Indien het klachten betreft die gericht zijn tegen individuele mandatarissen, is er verder ontvankelijkheidsonderzoek. Vanaf datum van ontvangst is de voorzitter verplicht om de
deontologische commissie binnen 14 dagen bijeen te roepen.
Artikel 52
De deontologische commissie gaat na over welke mandataris er een melding of klacht wordt gemaakt en in welke hoedanigheid. De commissie zal vervolgens de klacht en de feiten onderzoeken. Ze hoort in elk geval de melder/klager en de persoon die het voorwerp uitmaakt van de melding of klacht. Het staat de commissie vrij om andere personen te horen.
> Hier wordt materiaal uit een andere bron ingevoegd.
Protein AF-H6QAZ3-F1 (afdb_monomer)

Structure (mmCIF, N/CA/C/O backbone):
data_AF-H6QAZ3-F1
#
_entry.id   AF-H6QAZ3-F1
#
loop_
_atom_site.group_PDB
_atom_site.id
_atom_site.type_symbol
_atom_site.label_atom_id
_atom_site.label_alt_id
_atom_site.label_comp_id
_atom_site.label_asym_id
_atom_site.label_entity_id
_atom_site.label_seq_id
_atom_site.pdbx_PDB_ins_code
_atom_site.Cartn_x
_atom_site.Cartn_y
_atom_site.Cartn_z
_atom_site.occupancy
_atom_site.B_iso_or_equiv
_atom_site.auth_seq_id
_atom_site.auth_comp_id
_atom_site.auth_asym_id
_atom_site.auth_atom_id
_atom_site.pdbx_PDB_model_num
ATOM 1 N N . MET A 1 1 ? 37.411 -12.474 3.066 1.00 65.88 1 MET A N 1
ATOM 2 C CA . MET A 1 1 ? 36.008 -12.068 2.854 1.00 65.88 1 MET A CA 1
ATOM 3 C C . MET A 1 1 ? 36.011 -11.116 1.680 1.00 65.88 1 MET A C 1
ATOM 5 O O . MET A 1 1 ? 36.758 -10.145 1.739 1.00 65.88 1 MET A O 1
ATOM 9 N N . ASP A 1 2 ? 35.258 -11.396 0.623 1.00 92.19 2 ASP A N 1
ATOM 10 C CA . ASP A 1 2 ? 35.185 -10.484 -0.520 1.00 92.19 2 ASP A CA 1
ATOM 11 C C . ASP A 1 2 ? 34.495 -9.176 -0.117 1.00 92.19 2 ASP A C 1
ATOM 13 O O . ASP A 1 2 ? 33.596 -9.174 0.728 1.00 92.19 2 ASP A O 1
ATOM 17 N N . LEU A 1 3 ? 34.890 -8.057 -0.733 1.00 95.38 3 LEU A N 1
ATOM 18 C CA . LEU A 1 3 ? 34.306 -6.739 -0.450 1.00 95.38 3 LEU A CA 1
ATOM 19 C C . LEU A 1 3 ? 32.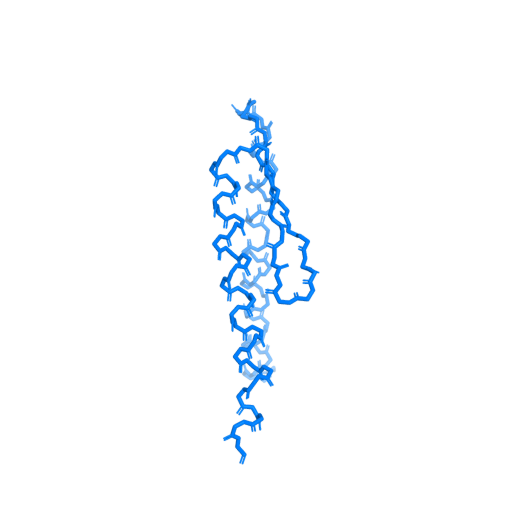780 -6.738 -0.651 1.00 95.38 3 LEU A C 1
ATOM 21 O O . LEU A 1 3 ? 32.046 -6.120 0.116 1.00 95.38 3 LEU A O 1
ATOM 25 N N . VAL A 1 4 ? 32.306 -7.502 -1.638 1.00 95.25 4 VAL A N 1
ATOM 26 C CA . VAL A 1 4 ? 30.879 -7.710 -1.917 1.00 95.25 4 VAL A CA 1
ATOM 27 C C . VAL A 1 4 ? 30.178 -8.418 -0.756 1.00 95.25 4 VAL A C 1
ATOM 29 O O . VAL A 1 4 ? 29.099 -7.998 -0.342 1.00 95.25 4 VAL A O 1
ATOM 32 N N . ALA A 1 5 ? 30.796 -9.455 -0.184 1.00 95.75 5 ALA A N 1
ATOM 33 C CA . ALA A 1 5 ? 30.237 -10.168 0.960 1.00 95.75 5 ALA A CA 1
ATOM 34 C C . ALA A 1 5 ? 30.168 -9.262 2.199 1.00 95.75 5 ALA A C 1
ATOM 36 O O . ALA A 1 5 ? 29.164 -9.261 2.908 1.00 95.75 5 ALA A O 1
ATOM 37 N N . PHE A 1 6 ? 31.195 -8.438 2.425 1.00 96.38 6 PHE A N 1
ATOM 38 C CA . PHE A 1 6 ? 31.203 -7.469 3.521 1.00 96.38 6 PHE A CA 1
ATOM 39 C C . PHE A 1 6 ? 30.105 -6.403 3.364 1.00 96.38 6 PHE A C 1
ATOM 41 O O . PHE A 1 6 ? 29.387 -6.112 4.320 1.00 96.38 6 PHE A O 1
ATOM 48 N N . A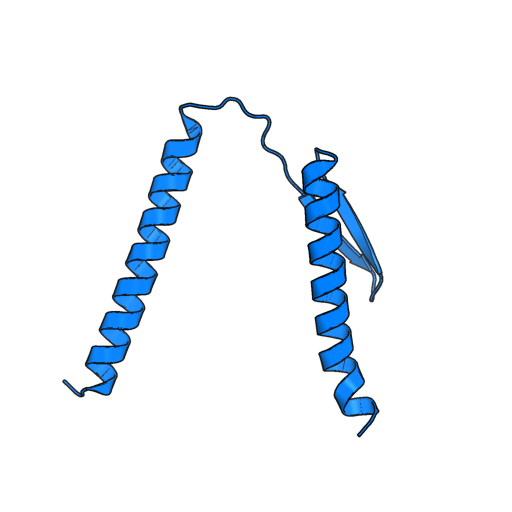LA A 1 7 ? 29.917 -5.874 2.151 1.00 96.25 7 ALA A N 1
ATOM 49 C CA . ALA A 1 7 ? 28.851 -4.921 1.851 1.00 96.25 7 ALA A CA 1
ATOM 50 C C . ALA A 1 7 ? 27.454 -5.525 2.070 1.00 96.25 7 ALA A C 1
ATOM 52 O O . ALA A 1 7 ? 26.606 -4.894 2.698 1.00 96.25 7 ALA A O 1
ATOM 53 N N . LEU A 1 8 ? 27.224 -6.760 1.611 1.00 96.94 8 LEU A N 1
ATOM 54 C CA . LEU A 1 8 ? 25.957 -7.463 1.828 1.00 96.94 8 LEU A CA 1
ATOM 55 C C . LEU A 1 8 ? 25.665 -7.651 3.318 1.00 96.94 8 LEU A C 1
ATOM 57 O O . LEU A 1 8 ? 24.562 -7.337 3.760 1.00 96.94 8 LEU A O 1
ATOM 61 N N . ILE A 1 9 ? 26.651 -8.094 4.103 1.00 97.31 9 ILE A N 1
ATOM 62 C CA . ILE A 1 9 ? 26.499 -8.251 5.557 1.00 97.31 9 ILE A CA 1
ATOM 63 C C . ILE A 1 9 ? 26.098 -6.921 6.203 1.00 97.31 9 ILE A C 1
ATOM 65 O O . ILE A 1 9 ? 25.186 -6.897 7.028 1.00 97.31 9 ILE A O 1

De deontologische commissie zal uiterlijk binnen 60 dagen na ontvangst van de melding of klacht door de voorzitter, een uitspraak overmaken aan de raad (gemeenteraad, OCMW-raad of BCSD) waarvan de mandataris deel uitmaakt. Dezelfde termijn geldt bij vragen tot advies.
Artikel 53
Uitspraken van de deontologische commissie kunnen leiden tot:
Een advies of aanbeveling aan de raad over de aanvulling of wijziging van de deontologische code.
Een advies over een casus aan het lokaal bestuur op vraag van het lokaal bestuur.
Vaststellingen over het gedrag van een mandataris en of deze al dan niet overeenstemmen
met de deontologische code. Deze vaststellingen worden overgemaakt aan de raad waarvan de mandataris deel uitmaakt. Alleen de raad doet een einduitspraak, die de vorm kan aannemen van een vrijspraak, een aanbeveling of een berisping van de mandataris. De raad kan ook beslissen om het dossier over te maken aan de minister en/of aan het parket.Een dossier met de bevindingen van de commissie voor de Vlaamse regering zodat die een tuchtonderzoek kan instellen en de betrokken burgemeester, schepen, voorzitter van de raad, voorzitter van het vast bureau, lid van het vast bureau of voorzitter van het BCSD kan
schorsen of afzetten wegens kennelijk wangedrag of grove nalatigheid. Ook in dat geval wordt het dossier eerst overgemaakt aan de raad, die beslist om het dossier over te maken aan de minister en/of aan het parket.
Artikel 54
De vergaderingen van de deontologische commissie hebben een gesloten karakter. De persoon die
het voorwerp uitmaakt van de melding of de klacht, kan wel om een openbare behandeling vragen van zijn tussenkomst.
Artikel 55
Er geldt geen aanwezigheidsquorum voor de vergaderingen van de deontologische commissie.
Leden van de deontologische commissie ontvangen geen presentiegelden.